Google Summer of Code 2016 under the Julia Language was an experience of a lifetime which motivated me to apply to this year's program as well. While, my last year project with Convex.jl was hardcore mathematics, this time I wanted to work in the field of Machine Learning (mainly it's application in the field where there was a potential but not much had been explored). I was well aware of the applications of Machine Learning techniques in Computer Vision, Natural Language Processing, Stock Market Predictions but I never heard or read anyone saying that they used Machine Learning in Differential Equations. So, as soon as I read about the project Machine learning tools for classification of qualitative traits of differential equation solutions, I knew what I had to do in the coming summers. It's been awesome 4 months working on my project and I am so thankful to Google Summer of Code 2017 program and The Julia Language for providing me such an incredible opportunity. The thanksgiving note would be incomplete without the mention of my mentor Chris Rackauckas who always helped me whenever I felt like giving up.
In the remaining blog, I will touch upon the technical aspects of my project and my work:
Differential equation models are widely used in many scientific fields that include engineering, physics and biomedical sciences. The so-called “forward problem” that is the problem of solving differential equations for given parameter values in the differential equation models has been extensively studied by mathematicians, physicists, and engineers. However, the “inverse problem”, the problem of parameter estimation based on the measurements of output variables, has not been well explored using modern optimization and statistical methods. Parameter estimation aims to find the unknown parameters of the model which give the best fit to a set of experimental data. In this way, parameters which cannot be measured directly will be determined in order to ensure the best fit of the model with the experimental results.
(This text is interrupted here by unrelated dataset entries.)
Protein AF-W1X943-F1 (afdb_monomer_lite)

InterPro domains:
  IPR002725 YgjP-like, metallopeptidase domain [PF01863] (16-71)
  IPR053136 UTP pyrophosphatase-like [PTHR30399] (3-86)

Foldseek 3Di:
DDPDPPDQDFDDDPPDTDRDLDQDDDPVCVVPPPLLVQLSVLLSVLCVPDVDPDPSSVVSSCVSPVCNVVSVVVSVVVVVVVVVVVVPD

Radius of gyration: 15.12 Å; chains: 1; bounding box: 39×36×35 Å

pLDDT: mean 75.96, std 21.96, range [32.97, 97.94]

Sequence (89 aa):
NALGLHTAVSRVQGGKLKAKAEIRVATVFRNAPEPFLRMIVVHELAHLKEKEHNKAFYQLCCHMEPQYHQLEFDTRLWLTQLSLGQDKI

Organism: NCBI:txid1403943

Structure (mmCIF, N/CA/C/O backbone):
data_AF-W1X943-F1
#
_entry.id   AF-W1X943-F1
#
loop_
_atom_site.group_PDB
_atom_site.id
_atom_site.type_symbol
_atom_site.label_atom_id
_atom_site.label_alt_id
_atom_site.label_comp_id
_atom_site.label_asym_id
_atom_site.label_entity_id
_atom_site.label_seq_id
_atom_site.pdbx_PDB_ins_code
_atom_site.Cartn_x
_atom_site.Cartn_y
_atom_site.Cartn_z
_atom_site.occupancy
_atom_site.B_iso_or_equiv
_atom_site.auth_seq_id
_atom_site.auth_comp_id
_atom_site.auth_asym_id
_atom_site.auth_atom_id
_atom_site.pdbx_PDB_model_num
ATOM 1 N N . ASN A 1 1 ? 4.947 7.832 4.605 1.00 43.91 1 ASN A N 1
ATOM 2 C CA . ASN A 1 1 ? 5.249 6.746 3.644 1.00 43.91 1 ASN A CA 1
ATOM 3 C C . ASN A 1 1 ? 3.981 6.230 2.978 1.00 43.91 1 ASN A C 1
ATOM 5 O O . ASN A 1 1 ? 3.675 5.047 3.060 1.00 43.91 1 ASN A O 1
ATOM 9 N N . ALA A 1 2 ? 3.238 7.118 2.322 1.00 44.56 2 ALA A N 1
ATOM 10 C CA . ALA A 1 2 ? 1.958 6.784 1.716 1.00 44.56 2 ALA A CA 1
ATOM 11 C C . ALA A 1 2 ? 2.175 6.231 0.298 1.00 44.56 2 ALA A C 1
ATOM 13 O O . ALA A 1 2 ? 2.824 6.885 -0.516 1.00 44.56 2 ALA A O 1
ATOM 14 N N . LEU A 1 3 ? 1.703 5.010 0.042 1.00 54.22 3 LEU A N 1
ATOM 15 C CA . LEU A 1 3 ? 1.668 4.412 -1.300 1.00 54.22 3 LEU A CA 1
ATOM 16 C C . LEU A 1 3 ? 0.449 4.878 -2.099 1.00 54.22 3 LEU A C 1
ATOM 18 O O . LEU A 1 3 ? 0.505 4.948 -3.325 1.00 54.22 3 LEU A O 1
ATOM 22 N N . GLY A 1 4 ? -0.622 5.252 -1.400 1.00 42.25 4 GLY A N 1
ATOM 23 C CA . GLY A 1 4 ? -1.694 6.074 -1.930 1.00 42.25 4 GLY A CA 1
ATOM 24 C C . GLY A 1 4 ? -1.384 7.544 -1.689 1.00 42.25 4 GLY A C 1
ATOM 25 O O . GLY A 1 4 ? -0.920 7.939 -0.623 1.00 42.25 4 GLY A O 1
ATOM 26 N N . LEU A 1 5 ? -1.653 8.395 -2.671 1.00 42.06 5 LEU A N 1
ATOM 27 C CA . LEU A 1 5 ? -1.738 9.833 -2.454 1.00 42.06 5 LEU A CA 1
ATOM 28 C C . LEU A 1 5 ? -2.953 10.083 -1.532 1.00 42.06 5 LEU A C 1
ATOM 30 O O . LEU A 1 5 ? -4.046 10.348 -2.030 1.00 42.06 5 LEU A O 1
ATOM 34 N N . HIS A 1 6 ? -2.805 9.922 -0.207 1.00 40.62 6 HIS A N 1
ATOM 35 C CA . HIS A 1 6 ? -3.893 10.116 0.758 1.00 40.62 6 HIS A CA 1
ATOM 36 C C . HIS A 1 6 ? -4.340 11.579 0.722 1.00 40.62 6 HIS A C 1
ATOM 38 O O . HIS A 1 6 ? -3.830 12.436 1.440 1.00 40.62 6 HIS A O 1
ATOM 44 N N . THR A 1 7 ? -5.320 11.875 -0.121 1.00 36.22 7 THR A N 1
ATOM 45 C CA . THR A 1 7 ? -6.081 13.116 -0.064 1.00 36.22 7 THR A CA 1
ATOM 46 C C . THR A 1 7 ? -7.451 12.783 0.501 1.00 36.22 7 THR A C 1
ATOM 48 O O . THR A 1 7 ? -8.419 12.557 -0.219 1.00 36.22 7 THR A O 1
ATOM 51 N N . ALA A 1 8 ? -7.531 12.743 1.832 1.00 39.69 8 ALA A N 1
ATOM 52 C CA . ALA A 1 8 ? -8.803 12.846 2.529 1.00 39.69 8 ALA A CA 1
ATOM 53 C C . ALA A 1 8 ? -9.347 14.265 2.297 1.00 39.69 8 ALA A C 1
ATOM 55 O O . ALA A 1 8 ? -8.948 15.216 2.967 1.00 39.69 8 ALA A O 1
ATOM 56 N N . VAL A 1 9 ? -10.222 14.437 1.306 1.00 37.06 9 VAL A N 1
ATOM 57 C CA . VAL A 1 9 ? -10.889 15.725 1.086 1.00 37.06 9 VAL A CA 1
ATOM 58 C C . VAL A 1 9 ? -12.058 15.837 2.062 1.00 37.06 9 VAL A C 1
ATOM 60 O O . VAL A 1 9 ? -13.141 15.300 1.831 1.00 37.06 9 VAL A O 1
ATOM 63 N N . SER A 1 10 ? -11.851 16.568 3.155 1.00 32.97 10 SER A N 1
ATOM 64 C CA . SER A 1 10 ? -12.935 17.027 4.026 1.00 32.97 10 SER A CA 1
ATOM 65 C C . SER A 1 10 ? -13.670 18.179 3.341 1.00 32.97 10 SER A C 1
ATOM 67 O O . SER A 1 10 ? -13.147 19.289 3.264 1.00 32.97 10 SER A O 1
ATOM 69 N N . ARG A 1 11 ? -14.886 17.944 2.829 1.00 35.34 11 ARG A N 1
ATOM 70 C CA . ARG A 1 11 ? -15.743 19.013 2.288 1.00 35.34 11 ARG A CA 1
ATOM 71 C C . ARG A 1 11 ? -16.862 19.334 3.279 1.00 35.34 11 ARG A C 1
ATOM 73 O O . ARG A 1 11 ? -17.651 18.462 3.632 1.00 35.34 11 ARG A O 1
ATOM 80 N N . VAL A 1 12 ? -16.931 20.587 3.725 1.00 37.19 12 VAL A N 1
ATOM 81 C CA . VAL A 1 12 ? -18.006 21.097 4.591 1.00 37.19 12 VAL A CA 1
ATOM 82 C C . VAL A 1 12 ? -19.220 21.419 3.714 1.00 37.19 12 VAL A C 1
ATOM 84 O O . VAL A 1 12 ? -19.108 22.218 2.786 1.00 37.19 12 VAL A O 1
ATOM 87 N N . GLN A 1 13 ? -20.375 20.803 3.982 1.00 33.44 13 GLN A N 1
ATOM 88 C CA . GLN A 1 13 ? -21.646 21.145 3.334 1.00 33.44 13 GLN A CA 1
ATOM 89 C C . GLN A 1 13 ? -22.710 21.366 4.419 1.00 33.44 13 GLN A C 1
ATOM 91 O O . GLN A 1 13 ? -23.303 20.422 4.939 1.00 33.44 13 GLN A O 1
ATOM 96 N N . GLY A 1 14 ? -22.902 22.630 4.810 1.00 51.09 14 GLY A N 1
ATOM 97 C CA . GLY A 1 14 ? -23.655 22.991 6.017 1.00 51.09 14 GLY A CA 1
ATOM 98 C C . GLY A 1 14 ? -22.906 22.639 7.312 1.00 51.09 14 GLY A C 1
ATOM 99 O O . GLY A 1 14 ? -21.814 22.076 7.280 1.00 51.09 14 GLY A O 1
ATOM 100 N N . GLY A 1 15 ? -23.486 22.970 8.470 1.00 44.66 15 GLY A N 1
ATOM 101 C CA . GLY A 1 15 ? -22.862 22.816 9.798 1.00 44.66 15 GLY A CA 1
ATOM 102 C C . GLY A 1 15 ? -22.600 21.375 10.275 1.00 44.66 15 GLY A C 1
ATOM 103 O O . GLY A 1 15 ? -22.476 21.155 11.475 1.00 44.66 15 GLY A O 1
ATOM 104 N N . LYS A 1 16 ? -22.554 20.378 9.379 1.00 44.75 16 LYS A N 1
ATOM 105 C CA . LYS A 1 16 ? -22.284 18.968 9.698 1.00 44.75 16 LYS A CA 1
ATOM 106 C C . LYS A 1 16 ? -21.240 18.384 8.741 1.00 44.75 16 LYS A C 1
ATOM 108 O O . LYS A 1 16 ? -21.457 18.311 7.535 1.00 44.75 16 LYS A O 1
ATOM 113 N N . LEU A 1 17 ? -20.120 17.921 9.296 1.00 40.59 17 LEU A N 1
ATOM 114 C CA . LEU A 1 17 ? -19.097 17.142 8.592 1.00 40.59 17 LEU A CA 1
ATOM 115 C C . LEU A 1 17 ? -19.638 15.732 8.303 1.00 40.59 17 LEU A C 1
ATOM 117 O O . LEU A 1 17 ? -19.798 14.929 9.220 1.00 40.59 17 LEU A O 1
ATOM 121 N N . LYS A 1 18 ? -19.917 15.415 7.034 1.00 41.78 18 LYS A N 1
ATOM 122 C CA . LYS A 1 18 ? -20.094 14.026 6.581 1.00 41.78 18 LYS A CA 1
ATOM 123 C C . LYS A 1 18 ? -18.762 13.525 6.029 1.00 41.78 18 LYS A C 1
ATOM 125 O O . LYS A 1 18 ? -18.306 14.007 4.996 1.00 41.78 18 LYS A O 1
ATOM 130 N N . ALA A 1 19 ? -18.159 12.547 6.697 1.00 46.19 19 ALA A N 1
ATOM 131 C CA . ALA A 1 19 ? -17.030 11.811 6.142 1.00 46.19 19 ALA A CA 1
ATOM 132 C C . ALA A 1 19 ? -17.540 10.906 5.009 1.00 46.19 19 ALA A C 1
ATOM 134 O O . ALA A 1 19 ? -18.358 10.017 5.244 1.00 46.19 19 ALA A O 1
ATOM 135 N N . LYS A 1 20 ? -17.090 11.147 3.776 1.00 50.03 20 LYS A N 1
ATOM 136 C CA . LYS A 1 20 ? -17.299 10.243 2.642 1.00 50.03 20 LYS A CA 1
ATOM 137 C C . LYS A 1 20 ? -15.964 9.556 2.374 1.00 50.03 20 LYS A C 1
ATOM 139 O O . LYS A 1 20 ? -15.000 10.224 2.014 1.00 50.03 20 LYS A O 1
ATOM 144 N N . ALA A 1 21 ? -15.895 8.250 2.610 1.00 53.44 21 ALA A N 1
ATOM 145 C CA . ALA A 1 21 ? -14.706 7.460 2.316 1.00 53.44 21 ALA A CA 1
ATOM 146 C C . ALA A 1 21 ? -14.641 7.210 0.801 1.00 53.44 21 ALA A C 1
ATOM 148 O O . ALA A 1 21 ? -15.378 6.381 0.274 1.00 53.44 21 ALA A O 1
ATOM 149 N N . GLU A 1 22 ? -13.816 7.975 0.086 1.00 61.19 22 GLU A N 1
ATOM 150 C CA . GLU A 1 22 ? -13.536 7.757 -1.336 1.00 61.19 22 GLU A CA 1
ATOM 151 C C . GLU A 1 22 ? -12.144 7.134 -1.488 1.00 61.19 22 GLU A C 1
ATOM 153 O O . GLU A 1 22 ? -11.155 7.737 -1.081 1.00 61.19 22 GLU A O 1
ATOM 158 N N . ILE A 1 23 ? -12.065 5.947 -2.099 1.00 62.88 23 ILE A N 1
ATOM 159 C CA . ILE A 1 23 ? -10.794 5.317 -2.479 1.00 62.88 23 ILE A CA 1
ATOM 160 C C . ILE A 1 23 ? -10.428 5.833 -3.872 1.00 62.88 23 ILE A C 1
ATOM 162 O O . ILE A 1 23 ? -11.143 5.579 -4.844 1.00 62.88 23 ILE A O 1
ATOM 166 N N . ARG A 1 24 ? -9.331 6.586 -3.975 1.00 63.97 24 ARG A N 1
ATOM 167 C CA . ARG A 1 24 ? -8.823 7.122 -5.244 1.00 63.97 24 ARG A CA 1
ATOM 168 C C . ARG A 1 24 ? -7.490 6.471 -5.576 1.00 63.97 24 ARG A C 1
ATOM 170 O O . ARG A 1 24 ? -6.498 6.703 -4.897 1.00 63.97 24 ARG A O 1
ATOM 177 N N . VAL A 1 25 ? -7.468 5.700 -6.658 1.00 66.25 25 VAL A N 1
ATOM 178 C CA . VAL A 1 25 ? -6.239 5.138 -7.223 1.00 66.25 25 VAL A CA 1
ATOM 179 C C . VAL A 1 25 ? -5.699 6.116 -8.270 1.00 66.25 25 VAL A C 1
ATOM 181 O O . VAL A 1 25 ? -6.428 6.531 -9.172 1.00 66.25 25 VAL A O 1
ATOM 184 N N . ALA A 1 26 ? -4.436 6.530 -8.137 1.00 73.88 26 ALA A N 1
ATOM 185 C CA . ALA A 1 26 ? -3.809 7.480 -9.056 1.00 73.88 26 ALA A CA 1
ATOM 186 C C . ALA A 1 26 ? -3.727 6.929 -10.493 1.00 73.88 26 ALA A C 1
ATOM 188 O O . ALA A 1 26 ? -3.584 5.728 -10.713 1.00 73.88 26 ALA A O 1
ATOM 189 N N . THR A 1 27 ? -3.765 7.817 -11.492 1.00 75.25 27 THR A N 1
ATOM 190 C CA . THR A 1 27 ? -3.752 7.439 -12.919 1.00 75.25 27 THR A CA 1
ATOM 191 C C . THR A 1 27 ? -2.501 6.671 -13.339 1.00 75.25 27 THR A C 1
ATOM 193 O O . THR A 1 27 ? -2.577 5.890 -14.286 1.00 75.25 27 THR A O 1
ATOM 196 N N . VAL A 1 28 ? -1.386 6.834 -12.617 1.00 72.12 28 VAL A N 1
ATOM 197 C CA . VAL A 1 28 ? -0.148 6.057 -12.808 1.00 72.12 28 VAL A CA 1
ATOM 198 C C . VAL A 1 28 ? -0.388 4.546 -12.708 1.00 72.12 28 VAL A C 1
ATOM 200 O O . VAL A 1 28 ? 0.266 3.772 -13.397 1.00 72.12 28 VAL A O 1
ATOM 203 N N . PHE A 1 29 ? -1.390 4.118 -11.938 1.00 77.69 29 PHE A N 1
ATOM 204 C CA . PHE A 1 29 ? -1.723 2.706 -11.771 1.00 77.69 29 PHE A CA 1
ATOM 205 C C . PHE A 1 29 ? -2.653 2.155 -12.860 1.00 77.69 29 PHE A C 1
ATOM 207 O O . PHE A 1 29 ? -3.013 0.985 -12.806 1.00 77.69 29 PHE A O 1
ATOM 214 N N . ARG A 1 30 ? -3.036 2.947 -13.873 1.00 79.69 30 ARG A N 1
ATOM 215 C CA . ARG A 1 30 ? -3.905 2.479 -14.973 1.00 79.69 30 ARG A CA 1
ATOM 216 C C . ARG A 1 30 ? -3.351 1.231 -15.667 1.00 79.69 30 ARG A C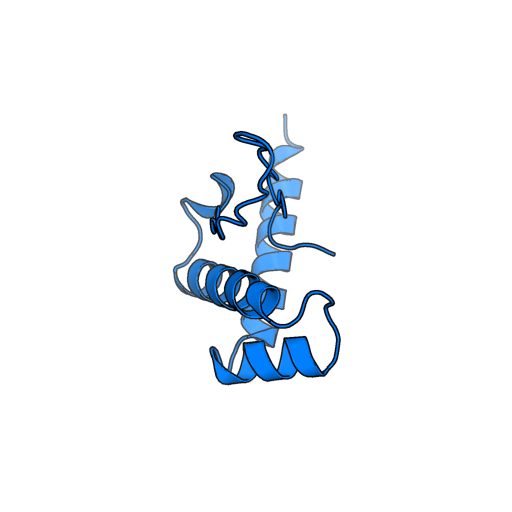 1
ATOM 218 O O . ARG A 1 30 ? -4.125 0.364 -16.051 1.00 79.69 30 ARG A O 1
ATOM 225 N N . ASN A 1 31 ? -2.031 1.170 -15.820 1.00 82.81 31 ASN A N 1
ATOM 226 C CA . ASN A 1 31 ? -1.326 0.060 -16.462 1.00 82.81 31 ASN A CA 1
ATOM 227 C C . ASN A 1 31 ? -0.619 -0.839 -15.436 1.00 82.81 31 ASN A C 1
ATOM 229 O O . ASN A 1 31 ? 0.275 -1.599 -15.803 1.00 82.81 31 ASN A O 1
ATOM 233 N N . ALA A 1 32 ? -0.957 -0.712 -14.149 1.00 85.38 32 ALA A N 1
ATOM 234 C CA . ALA A 1 32 ? -0.364 -1.549 -13.122 1.00 85.38 32 ALA A CA 1
ATOM 235 C C . ALA A 1 32 ? -0.885 -2.991 -13.251 1.00 85.38 32 ALA A C 1
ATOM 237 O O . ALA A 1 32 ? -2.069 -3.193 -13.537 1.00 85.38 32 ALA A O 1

This will be done by globally minimizing an objective function which measures the quality of the fit. This inverse problem usually considers a cost function to be optimized (such as maximum likelihood). This problem has applications in systems biology, HIV-AIDS study.
The expected outcome of my project was set of a tools for easily classifying parameters using machine learning tooling for users inexperienced with machine learning.
Application - HIV-AIDS Viral Dynamics Study
Studies of HIV dynamics in AIDS research are very important for understanding the pathogenesis of HIV infection and for assessing the potency of antiviral therapies. Ordinary differential equation (ODE) models are proposed to describe the interactions between HIV virus and immune cellular response.
One popular HIV dynamic model can be written as:
where (T) is target cells which are assumed to be produced at a constant rate s and which are assumed to die at rate d per cell. Productive infection by virus (V), occurs by virus interacting with target cells at a rate proportional to the product of their densities i.e at rate βVT, where β is called the infection rate constant. Productively infected cells (I) are assumed to die at rate δ per cell. Virus is produced from productively infected cells at rate p per cell and is assumed to either infect new cells or be cleared. In the basic model, loss of virus by cell infection is included in the clearance process and virus is assumed to be cleared by all mechanisms at rate c per virion.
Here we assume that the parameters p and c are known and can be obtained from the literature.
Very similar to any Machine Lerning problem, we approached the problem of parameter estimation of differential equations by 2 ways: the Bayesian approach (where the idea is to find the probability distribution of the parameters) and the optimization approach (where we are interested to know the point estimates of the parameters).
My mentor Chris had integrated the LossFunctions.jl which builds L2Loss objective function to estimate the parameters of the differential equations. I started by implementing the Two-stage method which is based on based on the local smoothing approach and a pseudo-least squares (PsLS) principle under a framework of measurement error in regression models.
The following is the comparative study of the above two methods:
- Computational efficiency
- The initial values of the state variables of the differential equations are not required
- Providing good initial estimates of the unknown parameters for other computationally-intensive methods to further refine the estimates rapidly
- Easing of the convergence problem
- This method does not converge to the global/local minima as the Non-Linear regression does if the cost function is convex/concave.
I also wrote implementations and test cases for supporting different optimizers and algorithms such as: 1. Genetic Algorithm from Evolutionary.jl 2. Stochastic Algorithms from BlackBoxOptim.jl 3. Simulated Annealing, Brent method, Golden Section Search, BFGS algorithm from Optim.jl 4. MathProgBase associated solvers such as IPOPT, NLopt, MOSEK, etc.
Then, I integrated the PenaltyFunctions.jl with DiffEqParamEstim to add regularization to the loss function such as Tikhonov and Lasso regularization to surmount ill-posedness and ill-conditioning of the parameter estimation problem.
Our objective was to translate the ODE described in DifferentialEquations.jl using ParameterizedFunctions.jl into the corresponding Stan (a Markov Chain Monte Carlo Bayesian inference engine) code and use Stan.jl to find the probability distribution of the parameters without writing a single line of Stan code.
The exhaustive list of pull requests can be found here.
I am glad to have been successfully implemented what I proposed.